J. ALEXANDERS CORPORATION (THE COMPANY) SUMMARY OF DIRECTOR AND EXECUTIVE OFFICER COMPENSATION
EX-10.(EE) 2 a50223260_ex10ee.htm EXHIBIT 10.(EE) a50223260_ex10ee.htm
Exhibit (10)(ee)
J. ALEXANDER’S CORPORATION (THE “COMPANY”)
SUMMARY OF DIRECTOR AND EXECUTIVE OFFICER COMPENSATION
I. DIRECTOR COMPENSATION. Directors who are employees of the Company do not receive additional compensation for serving as directors of the Company. The following table sets forth current rates of cash compensation for the Company’s non-employee directors.
RETAINERS | 2012 | |||
Board retainer | $ | 15,000 |
In addition, non-employee directors are paid a fee of $1,500 for each attended meeting of the Board or any Committee of which he or she is a member. Each director who is not also an employee of the Company is eligible for grants of non-qualified stock options under the Amended and Restated 2004 Equity Incentive Plan. Generally, directors who are not employees of the Company have been awarded options to purchase 10,000 shares of Common Stock upon joining the Board and options to purchase 1,000 shares of Common Stock for each succeeding year of service, with the exercise price equal to the fair market value of the Common Stock on the date of grant. Pursuant to the terms of the Amended and Restated 2004 Equity Incentive Plan, no non-employee director is eligible for a grant of incentive stock options under the Plan.
II. EXECUTIVE OFFICER COMPENSATION. The following table sets forth the fiscal 2012 annual base salaries provided for the Company’s Chief Executive Officer, Chief Financial Officer and other highly compensated executive officers (the “Named Officers”).

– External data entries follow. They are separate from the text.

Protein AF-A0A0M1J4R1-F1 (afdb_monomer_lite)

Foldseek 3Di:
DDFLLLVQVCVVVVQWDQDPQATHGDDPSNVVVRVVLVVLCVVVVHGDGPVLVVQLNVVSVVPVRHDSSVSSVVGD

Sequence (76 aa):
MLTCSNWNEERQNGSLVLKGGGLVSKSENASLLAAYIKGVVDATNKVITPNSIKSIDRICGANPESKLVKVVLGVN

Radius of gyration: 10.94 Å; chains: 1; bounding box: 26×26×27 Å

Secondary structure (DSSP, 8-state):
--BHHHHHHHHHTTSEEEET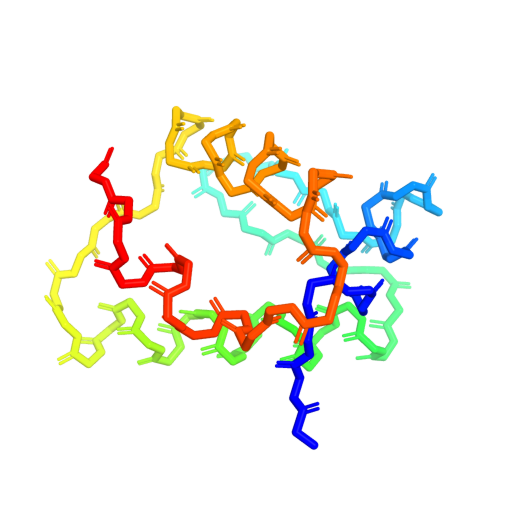TEEEESSHHHHHHHHHHHHHHHHTT----HHHHHHHHHHHHH-TTSBHHHHHHH--

Structure (mmCIF, N/CA/C/O backbone):
data_AF-A0A0M1J4R1-F1
#
_entry.id   AF-A0A0M1J4R1-F1
#
loop_
_atom_site.group_PDB
_atom_site.id
_atom_site.type_symbol
_atom_site.label_atom_id
_atom_site.label_alt_id
_atom_site.label_comp_id
_atom_site.label_asym_id
_atom_site.label_entity_id
_atom_site.label_seq_id
_atom_site.pdbx_PDB_ins_code
_atom_site.Cartn_x
_atom_site.Cartn_y
_atom_site.Cartn_z
_atom_site.occupancy
_atom_site.B_iso_or_equiv
_atom_site.auth_seq_id
_atom_site.auth_comp_id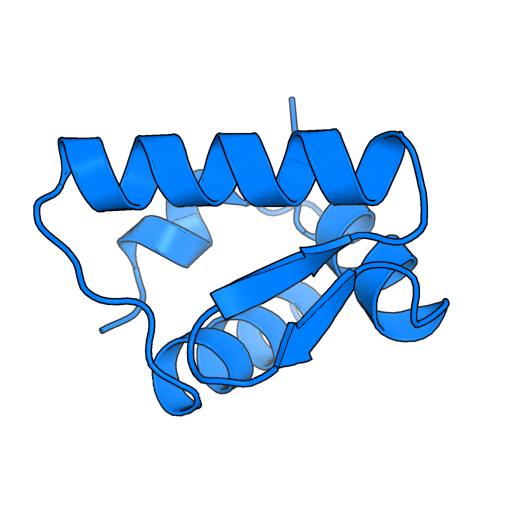
_atom_site.auth_asym_id
_atom_site.auth_atom_id
_atom_site.pdbx_PDB_model_num
ATOM 1 N N . MET A 1 1 ? -0.047 -12.136 -6.862 1.00 71.50 1 MET A N 1
ATOM 2 C CA . MET A 1 1 ? -0.268 -11.769 -5.443 1.00 71.50 1 MET A CA 1
ATOM 3 C C . MET A 1 1 ? 0.516 -10.499 -5.173 1.00 71.50 1 MET A C 1
ATOM 5 O O . MET A 1 1 ? 1.686 -10.494 -5.517 1.00 71.50 1 MET A O 1
ATOM 9 N N . LEU A 1 2 ? -0.103 -9.452 -4.619 1.00 89.94 2 LEU A N 1
ATOM 10 C CA . LEU A 1 2 ? 0.581 -8.173 -4.385 1.00 89.94 2 LEU A CA 1
ATOM 11 C C . LEU A 1 2 ? 1.552 -8.283 -3.200 1.00 89.94 2 LEU A C 1
ATOM 13 O O . LEU A 1 2 ? 1.166 -8.703 -2.100 1.00 89.94 2 LEU A O 1
ATOM 17 N N . THR A 1 3 ? 2.808 -7.920 -3.434 1.00 95.06 3 THR A N 1
ATOM 18 C CA . THR A 1 3 ? 3.874 -7.904 -2.426 1.00 95.06 3 THR A CA 1
ATOM 19 C C . THR A 1 3 ? 4.288 -6.476 -2.094 1.00 95.06 3 THR A C 1
ATOM 21 O O . THR A 1 3 ? 3.863 -5.508 -2.730 1.00 95.06 3 THR A O 1
ATOM 24 N N . CYS A 1 4 ? 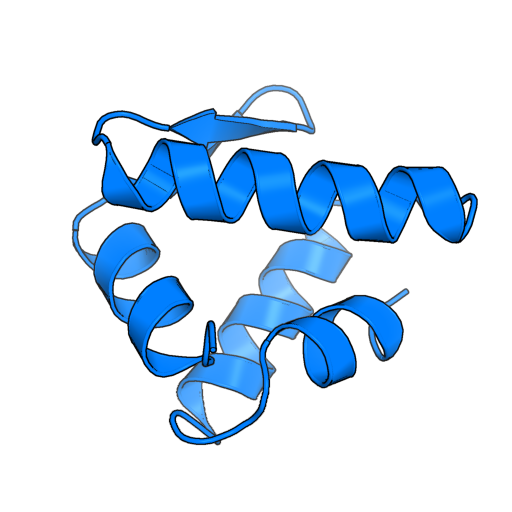5.127 -6.341 -1.072 1.00 95.44 4 CYS A N 1
ATOM 25 C CA . CYS A 1 4 ? 5.752 -5.079 -0.717 1.00 95.44 4 CYS A CA 1
ATOM 26 C C . CYS A 1 4 ? 6.619 -4.499 -1.846 1.00 95.44 4 CYS A C 1
ATOM 28 O O . CYS A 1 4 ? 6.716 -3.281 -1.941 1.00 95.44 4 CYS A O 1
ATOM 30 N N . SER A 1 5 ? 7.164 -5.314 -2.755 1.00 96.19 5 SER A N 1
ATOM 31 C CA . SER A 1 5 ? 7.845 -4.809 -3.955 1.00 96.19 5 SER A CA 1
ATOM 32 C C . SER A 1 5 ? 6.926 -3.958 -4.833 1.00 96.19 5 SER A C 1
ATOM 34 O O . SER A 1 5 ? 7.325 -2.868 -5.225 1.00 96.19 5 SER A O 1
ATOM 36 N N . ASN A 1 6 ? 5.682 -4.397 -5.076 1.00 95.69 6 ASN A N 1
ATOM 37 C CA . ASN A 1 6 ? 4.717 -3.619 -5.867 1.00 95.69 6 ASN A CA 1
ATOM 38 C C . ASN A 1 6 ? 4.373 -2.290 -5.182 1.00 95.69 6 ASN A C 1
ATOM 40 O O . ASN A 1 6 ? 4.260 -1.255 -5.831 1.00 95.69 6 ASN A O 1
ATOM 44 N N . TRP A 1 7 ? 4.217 -2.319 -3.853 1.00 95.00 7 TRP A N 1
ATOM 45 C CA . TRP A 1 7 ? 4.017 -1.110 -3.056 1.00 95.00 7 TRP A CA 1
ATOM 46 C C . TRP A 1 7 ? 5.198 -0.151 -3.205 1.00 95.00 7 TRP A C 1
ATOM 48 O O . TRP A 1 7 ? 5.004 1.007 -3.562 1.00 95.00 7 TRP A O 1
ATOM 58 N N . ASN A 1 8 ? 6.418 -0.634 -2.970 1.00 95.38 8 ASN A N 1
ATOM 59 C CA . ASN A 1 8 ? 7.628 0.179 -3.029 1.00 95.38 8 ASN A CA 1
ATOM 60 C C . ASN A 1 8 ? 7.818 0.809 -4.413 1.00 95.38 8 ASN A C 1
ATOM 62 O O . ASN A 1 8 ? 8.105 1.999 -4.487 1.00 95.38 8 ASN A O 1
ATOM 66 N N . GLU A 1 9 ? 7.614 0.039 -5.482 1.00 96.12 9 GLU A N 1
ATOM 67 C CA . GLU A 1 9 ? 7.731 0.507 -6.865 1.00 96.12 9 GLU A CA 1
ATOM 68 C C . GLU A 1 9 ? 6.792 1.689 -7.145 1.00 96.12 9 GLU A C 1
ATOM 70 O O . GLU A 1 9 ? 7.243 2.768 -7.529 1.00 96.12 9 GLU A O 1
ATOM 75 N N . GLU A 1 10 ? 5.492 1.543 -6.870 1.00 94.81 10 GLU A N 1
ATOM 76 C CA . GLU A 1 10 ? 4.521 2.604 -7.160 1.00 94.81 10 GLU A CA 1
ATOM 77 C C . GLU A 1 10 ? 4.668 3.816 -6.214 1.00 94.81 10 GLU A C 1
ATOM 79 O O . GLU A 1 10 ? 4.386 4.960 -6.585 1.00 94.81 10 GLU A O 1
ATOM 84 N N . ARG A 1 11 ? 5.155 3.609 -4.983 1.00 93.31 11 ARG A N 1
ATOM 85 C CA . ARG A 1 11 ? 5.482 4.709 -4.058 1.00 93.31 11 ARG A CA 1
ATOM 86 C C . ARG A 1 11 ? 6.704 5.497 -4.534 1.00 93.31 11 ARG A C 1
ATOM 88 O O . ARG A 1 11 ? 6.648 6.726 -4.553 1.00 93.31 11 ARG A O 1
ATOM 95 N N . GLN A 1 12 ? 7.781 4.816 -4.935 1.00 93.12 12 GLN A N 1
ATOM 96 C CA . GLN A 1 12 ? 9.027 5.435 -5.412 1.00 93.12 12 GLN A CA 1
ATOM 97 C C . GLN A 1 12 ? 8.832 6.168 -6.740 1.00 93.12 12 GLN A C 1
ATOM 99 O O . GLN A 1 12 ? 9.315 7.286 -6.898 1.00 93.12 12 GLN A O 1
ATOM 104 N N . ASN A 1 13 ? 8.044 5.592 -7.650 1.00 93.69 13 ASN A N 1
ATOM 105 C CA . ASN A 1 13 ? 7.695 6.221 -8.923 1.00 93.69 13 ASN A CA 1
ATOM 106 C C . ASN A 1 13 ? 6.697 7.385 -8.763 1.00 93.69 13 ASN A C 1
ATOM 108 O O . ASN A 1 13 ? 6.357 8.060 -9.735 1.00 93.69 13 ASN A O 1
ATOM 112 N N . GLY A 1 14 ? 6.193 7.634 -7.546 1.00 90.38 14 GLY A N 1
ATOM 113 C CA . GLY A 1 14 ? 5.229 8.699 -7.266 1.00 90.38 14 GLY A CA 1
ATOM 114 C C . GLY A 1 14 ? 3.856 8.479 -7.913 1.00 90.38 14 GLY A C 1
ATOM 115 O O . GLY A 1 14 ? 3.060 9.425 -8.011 1.00 90.38 14 GLY A O 1
ATOM 116 N N . SER A 1 15 ? 3.577 7.251 -8.357 1.00 94.12 15 SER A N 1
ATOM 117 C CA . SER A 1 15 ? 2.307 6.836 -8.946 1.00 94.12 15 SER A CA 1
ATOM 118 C C . SER A 1 15 ? 1.269 6.478 -7.883 1.00 94.12 15 SER A C 1
ATOM 120 O O . SER A 1 15 ? 0.079 6.593 -8.163 1.00 94.12 15 SER A O 1
ATOM 122 N N . LEU A 1 16 ? 1.689 6.139 -6.658 1.00 91.56 16 LEU A N 1
ATOM 123 C CA . LEU A 1 16 ? 0.822 5.957 -5.493 1.00 91.56 16 LEU A CA 1
ATOM 124 C C . LEU A 1 16 ? 1.175 6.960 -4.383 1.00 91.56 16 LEU A C 1
ATOM 126 O O . LEU A 1 16 ? 2.164 6.816 -3.664 1.00 91.56 16 LEU A O 1
ATOM 130 N N . VAL A 1 17 ? 0.348 7.988 -4.200 1.00 89.50 17 VAL A N 1
ATOM 131 C CA . VAL A 1 17 ? 0.603 9.073 -3.234 1.00 89.50 17 VAL A CA 1
ATOM 132 C C . VAL A 1 17 ? -0.491 9.161 -2.179 1.00 89.50 17 VAL A C 1
ATOM 134 O O . VAL A 1 17 ? -1.633 8.789 -2.421 1.00 89.50 17 VAL A O 1
ATOM 137 N N . LEU A 1 18 ? -0.155 9.684 -0.999 1.00 81.94 18 LEU A N 1
ATOM 138 C CA . LEU A 1 18 ? -1.147 9.993 0.029 1.00 81.94 18 LEU A CA 1
ATOM 139 C C . LEU A 1 18 ? -1.608 11.440 -0.163 1.00 81.94 18 LEU A C 1
ATOM 141 O O . LEU A 1 18 ? -0.790 12.357 -0.089 1.00 81.94 18 LEU A O 1
ATOM 145 N N . LYS A 1 19 ? -2.904 11.658 -0.393 1.00 81.38 19 LYS A N 1
ATOM 146 C CA . LYS A 1 19 ? -3.482 13.002 -0.516 1.00 81.38 19 LYS A CA 1
ATOM 147 C C . LYS A 1 19 ? -4.855 13.038 0.145 1.00 81.38 19 LYS A C 1
ATOM 149 O O . LYS A 1 19 ? -5.678 12.164 -0.094 1.00 81.38 19 LYS A O 1
ATOM 154 N N . GLY A 1 20 ? -5.094 14.039 0.993 1.00 71.19 20 GLY A N 1
ATOM 155 C CA . GLY A 1 20 ? -6.395 14.222 1.652 1.00 71.19 20 GLY A CA 1
ATOM 156 C C . GLY A 1 20 ? -6.849 13.028 2.504 1.00 71.19 20 GLY A C 1
ATOM 157 O O . GLY A 1 20 ? -8.041 12.769 2.582 1.00 71.19 20 GLY A O 1
ATOM 158 N N . GLY A 1 21 ? -5.913 12.272 3.092 1.00 69.25 21 GLY A N 1
ATOM 159 C CA . GLY A 1 21 ? -6.226 11.086 3.902 1.00 69.25 21 GLY A CA 1
ATOM 160 C C . GLY A 1 21 ? -6.498 9.801 3.109 1.00 69.25 21 GLY A C 1
ATOM 161 O O . GLY A 1 21 ? -6.788 8.781 3.719 1.00 69.25 21 GLY A O 1
ATOM 162 N N . GLY A 1 22 ? -6.369 9.820 1.776 1.00 77.25 22 GLY A N 1
ATOM 163 C CA . GLY A 1 22 ? -6.564 8.651 0.915 1.00 77.25 22 GLY A CA 1
ATOM 164 C C . GLY A 1 22 ? -5.386 8.380 -0.021 1.00 77.25 22 GLY A C 1
ATOM 165 O O . GLY A 1 22 ? -4.583 9.268 -0.323 1.00 77.25 22 GLY A O 1
ATOM 166 N N . LEU A 1 23 ? -5.284 7.134 -0.487 1.00 86.38 23 LEU A N 1
ATOM 167 C CA . LEU A 1 23 ? -4.340 6.749 -1.534 1.00 86.38 23 LEU A CA 1
ATOM 168 C C . LEU A 1 23 ? -4.865 7.218 -2.893 1.00 86.38 23 LEU A C 1
ATOM 170 O O . LEU A 1 23 ? -5.954 6.833 -3.311 1.00 86.38 23 LEU A O 1
ATOM 174 N N . VAL A 1 24 ? -4.081 8.045 -3.577 1.00 88.38 24 VAL A N 1
ATOM 175 C CA . VAL A 1 24 ? -4.349 8.522 -4.934 1.00 88.38 24 VAL A CA 1
ATOM 176 C C . VAL A 1 24 ? -3.400 7.817 -5.891 1.00 88.38 24 VAL A C 1
ATOM 178 O O . VAL A 1 24 ? -2.183 7.847 -5.693 1.00 88.38 24 VAL A O 1
ATOM 181 N N . SER A 1 25 ? -3.962 7.208 -6.931 1.00 91.50 25 SER A N 1
ATOM 182 C CA . SER A 1 25 ? -3.227 6.518 -7.986 1.00 91.50 25 SER A CA 1
ATOM 183 C C . SER A 1 25 ? -3.079 7.377 -9.247 1.00 91.50 25 SER A C 1
ATOM 185 O O . SER A 1 25 ? -3.950 8.179 -9.580 1.00 91.50 25 SER A O 1
ATOM 187 N N . LYS A 1 26 ? -1.960 7.203 -9.957 1.00 92.56 26 LYS A N 1
ATOM 188 C CA . LYS A 1 26 ? -1.657 7.841 -11.254 1.00 92.56 26 LYS A CA 1
ATOM 189 C C . LYS A 1 26 ? -1.241 6.840 -12.339 1.00 92.56 26 LYS A C 1
ATOM 191 O O . LYS A 1 26 ? -0.862 7.244 -13.432 1.00 92.56 26 LYS A O 1
ATOM 196 N N . SER A 1 27 ? -1.279 5.551 -12.027 1.00 93.00 27 SER A N 1
ATOM 197 C CA . SER A 1 27 ? -1.002 4.439 -12.937 1.00 93.00 27 SER A CA 1
ATOM 198 C C . SER A 1 27 ? -2.067 3.358 -12.736 1.00 93.00 27 SER A C 1
ATOM 200 O O . SER A 1 27 ? -2.787 3.349 -11.727 1.00 93.00 27 SER A O 1
ATOM 202 N N . GLU A 1 28 ? -2.169 2.432 -13.684 1.00 92.75 28 GLU A N 1
ATOM 203 C CA . GLU A 1 28 ? -3.053 1.272 -13.560 1.00 92.75 28 GLU A CA 1
ATOM 204 C C . GLU A 1 28 ? -2.662 0.400 -12.352 1.00 92.75 28 GLU A C 1
ATOM 206 O O . GLU A 1 28 ? -3.496 0.125 -11.489 1.00 92.75 28 GLU A O 1
ATOM 211 N N . ASN A 1 29 ? -1.371 0.083 -12.206 1.00 91.00 29 ASN A N 1
ATOM 212 C CA . ASN A 1 29 ? -0.842 -0.689 -11.078 1.00 91.00 29 ASN A CA 1
ATOM 213 C C . ASN A 1 29 ? -1.099 -0.018 -9.721 1.00 91.00 29 ASN A C 1
ATOM 215 O O . ASN A 1 29 ? -1.551 -0.674 -8.779 1.00 91.00 29 ASN A O 1
ATOM 219 N N . ALA A 1 30 ? -0.878 1.295 -9.614 1.00 92.31 30 ALA A N 1
ATOM 220 C CA . ALA A 1 30 ? -1.189 2.044 -8.401 1.00 92.31 30 ALA A CA 1
ATOM 221 C C . ALA A 1 30 ? -2.691 2.016 -8.090 1.00 92.31 30 ALA A C 1
ATOM 223 O O . ALA A 1 30 ? -3.074 1.987 -6.922 1.00 92.31 30 ALA A O 1
ATOM 224 N N . SER A 1 31 ? -3.549 2.005 -9.114 1.00 92.62 31 SER A N 1
ATOM 225 C CA . SER A 1 31 ? -5.004 1.932 -8.936 1.00 92.62 31 SER A CA 1
ATOM 226 C C . SER A 1 31 ? -5.428 0.564 -8.404 1.00 92.62 31 SER A C 1
ATOM 228 O O . SER A 1 31 ? -6.232 0.494 -7.474 1.00 92.62 31 SER A O 1
ATOM 230 N N . LEU A 1 32 ? -4.825 -0.514 -8.913 1.00 91.19 32 LEU A N 1
ATOM 231 C CA . LEU A 1 32 ? -5.021 -1.870 -8.396 1.00 91.19 32 LEU A CA 1
ATOM 232 C C . LEU A 1 32 ? -4.561 -1.992 -6.937 1.00 91.19 32 LEU A C 1
ATOM 234 O O . LEU A 1 32 ? -5.290 -2.536 -6.108 1.00 91.19 32 LEU A O 1
ATOM 238 N N . LEU A 1 33 ? -3.391 -1.442 -6.596 1.00 92.38 33 LEU A N 1
ATOM 239 C CA . LEU A 1 33 ? -2.900 -1.402 -5.214 1.00 92.38 33 LEU A CA 1
ATOM 240 C C . LEU A 1 33 ? -3.827 -0.597 -4.296 1.00 92.38 33 LEU A C 1
ATOM 242 O O . LEU A 1 33 ? -4.163 -1.065 -3.209 1.00 92.38 33 LEU A O 1
ATOM 246 N N . ALA A 1 34 ? -4.261 0.592 -4.720 1.00 91.06 34 ALA A N 1
ATOM 247 C CA . ALA A 1 34 ? -5.149 1.444 -3.934 1.00 91.06 34 ALA A CA 1
ATOM 248 C C . ALA A 1 34 ? -6.503 0.766 -3.677 1.00 91.06 34 ALA A C 1
ATOM 250 O O . ALA A 1 34 ? -6.972 0.749 -2.538 1.00 91.06 34 ALA A O 1
ATOM 251 N N . ALA A 1 35 ? -7.101 0.155 -4.705 1.00 90.44 35 ALA A N 1
ATOM 252 C CA . ALA A 1 35 ? -8.348 -0.595 -4.583 1.00 90.44 35 ALA A CA 1
ATOM 253 C C . ALA A 1 35 ? -8.192 -1.817 -3.669 1.00 90.44 35 ALA A C 1
ATOM 255 O O . ALA A 1 35 ? -9.039 -2.058 -2.810 1.00 90.44 35 ALA A O 1
ATOM 256 N N . TYR A 1 36 ? -7.086 -2.553 -3.806 1.00 90.25 36 TYR A N 1
ATOM 257 C CA . TYR A 1 36 ? -6.785 -3.700 -2.955 1.00 90.25 36 T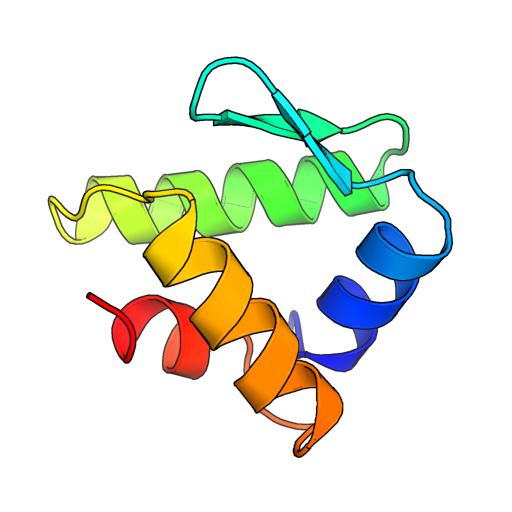YR A CA 1
ATOM 258 C C . TYR A 1 36 ? -6.694 -3.308 -1.480 1.00 90.25 36 TYR A C 1
ATOM 260 O O . TYR A 1 36 ? -7.338 -3.916 -0.627 1.00 90.25 36 TYR A O 1
ATOM 268 N N . ILE A 1 37 ? -5.926 -2.261 -1.180 1.00 89.69 37 ILE A N 1
ATOM 269 C CA . ILE A 1 37 ? -5.752 -1.765 0.184 1.00 89.69 37 ILE A CA 1
ATOM 270 C C . ILE A 1 37 ? -7.076 -1.260 0.742 1.00 89.69 37 ILE A C 1
ATOM 272 O O . ILE A 1 37 ? -7.424 -1.615 1.864 1.00 89.69 37 ILE A O 1
ATOM 276 N N . LYS A 1 38 ? -7.841 -0.496 -0.045 1.00 88.88 38 LYS A N 1
ATOM 277 C CA . LYS A 1 38 ? -9.176 -0.046 0.353 1.00 88.88 38 LYS A CA 1
ATOM 278 C C . LYS A 1 38 ? -10.080 -1.228 0.711 1.00 88.88 38 LYS A C 1
ATOM 280 O O . LYS A 1 38 ? -10.662 -1.225 1.785 1.00 88.88 38 LYS A O 1
ATOM 285 N N . GLY A 1 39 ? -10.113 -2.274 -0.116 1.00 90.25 39 GLY A N 1
ATOM 286 C CA . GLY A 1 39 ? -10.895 -3.479 0.171 1.00 90.25 39 GLY A CA 1
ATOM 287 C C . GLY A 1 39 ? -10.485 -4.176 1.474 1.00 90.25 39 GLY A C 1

No bonuses were paid in connection with the Company’s bonus plan pursuant to the Company’s Cash Incentive Performance Program for 2011, and no discretionary bonuses were awarded relative to fiscal 2011 performance.
EXECUTIVE OFFICER | 2012 SALARY | |||
Lonnie J. Stout II | $ | 415,000 | ||
R. Gregory Lewis | $ | 216,500 | ||
J. Michael Moore | $ | 170,700 | ||
Mark A. Parkey | $ | 170,700 |
The following table sets forth the fiscal 2012 cash bonus targets as a percentage of 2012 base salary set for the Company’s Named Officers under the Company’s Cash Incentive Performance Program, adopted in connection with the Amended and Restated 2004 Equity Incentive Plan.
EXECUTIVE OFFICER | THRESHOLD | TARGET | MAXIMUM | ||||||
Lonnie J. Stout II | 17.5% | 35% | 70% | ||||||
R. Gregory Lewis | 15.0% | 30% | 60% | ||||||
J. Michael Moore | 12.5% | 25% | 50% | ||||||
Mark A. Parkey | 12.5% | 25% | 50% |
The bonuses will generally be determined based upon the Company’s achieving designated levels of earnings before net interest expense, income taxes, depreciation, amortization, pre-opening expense, certain impairment charges, if applicable, any stock option expense, any change in deferred compensation accruals that result from interest rate changes, and any expenses associated with a contested election of directors, or “adjusted EBITDA.”
The Named Officers are eligible to receive incentive awards pursuant to the Company’s equity incentive plan.
III. ADDITIONAL INFORMATION. The foregoing information is summary in nature. Additional information regarding director and Named Officer compensation will be provided in the Company’s proxy statement to be filed in connection with the 2012 annual meeting of shareholders.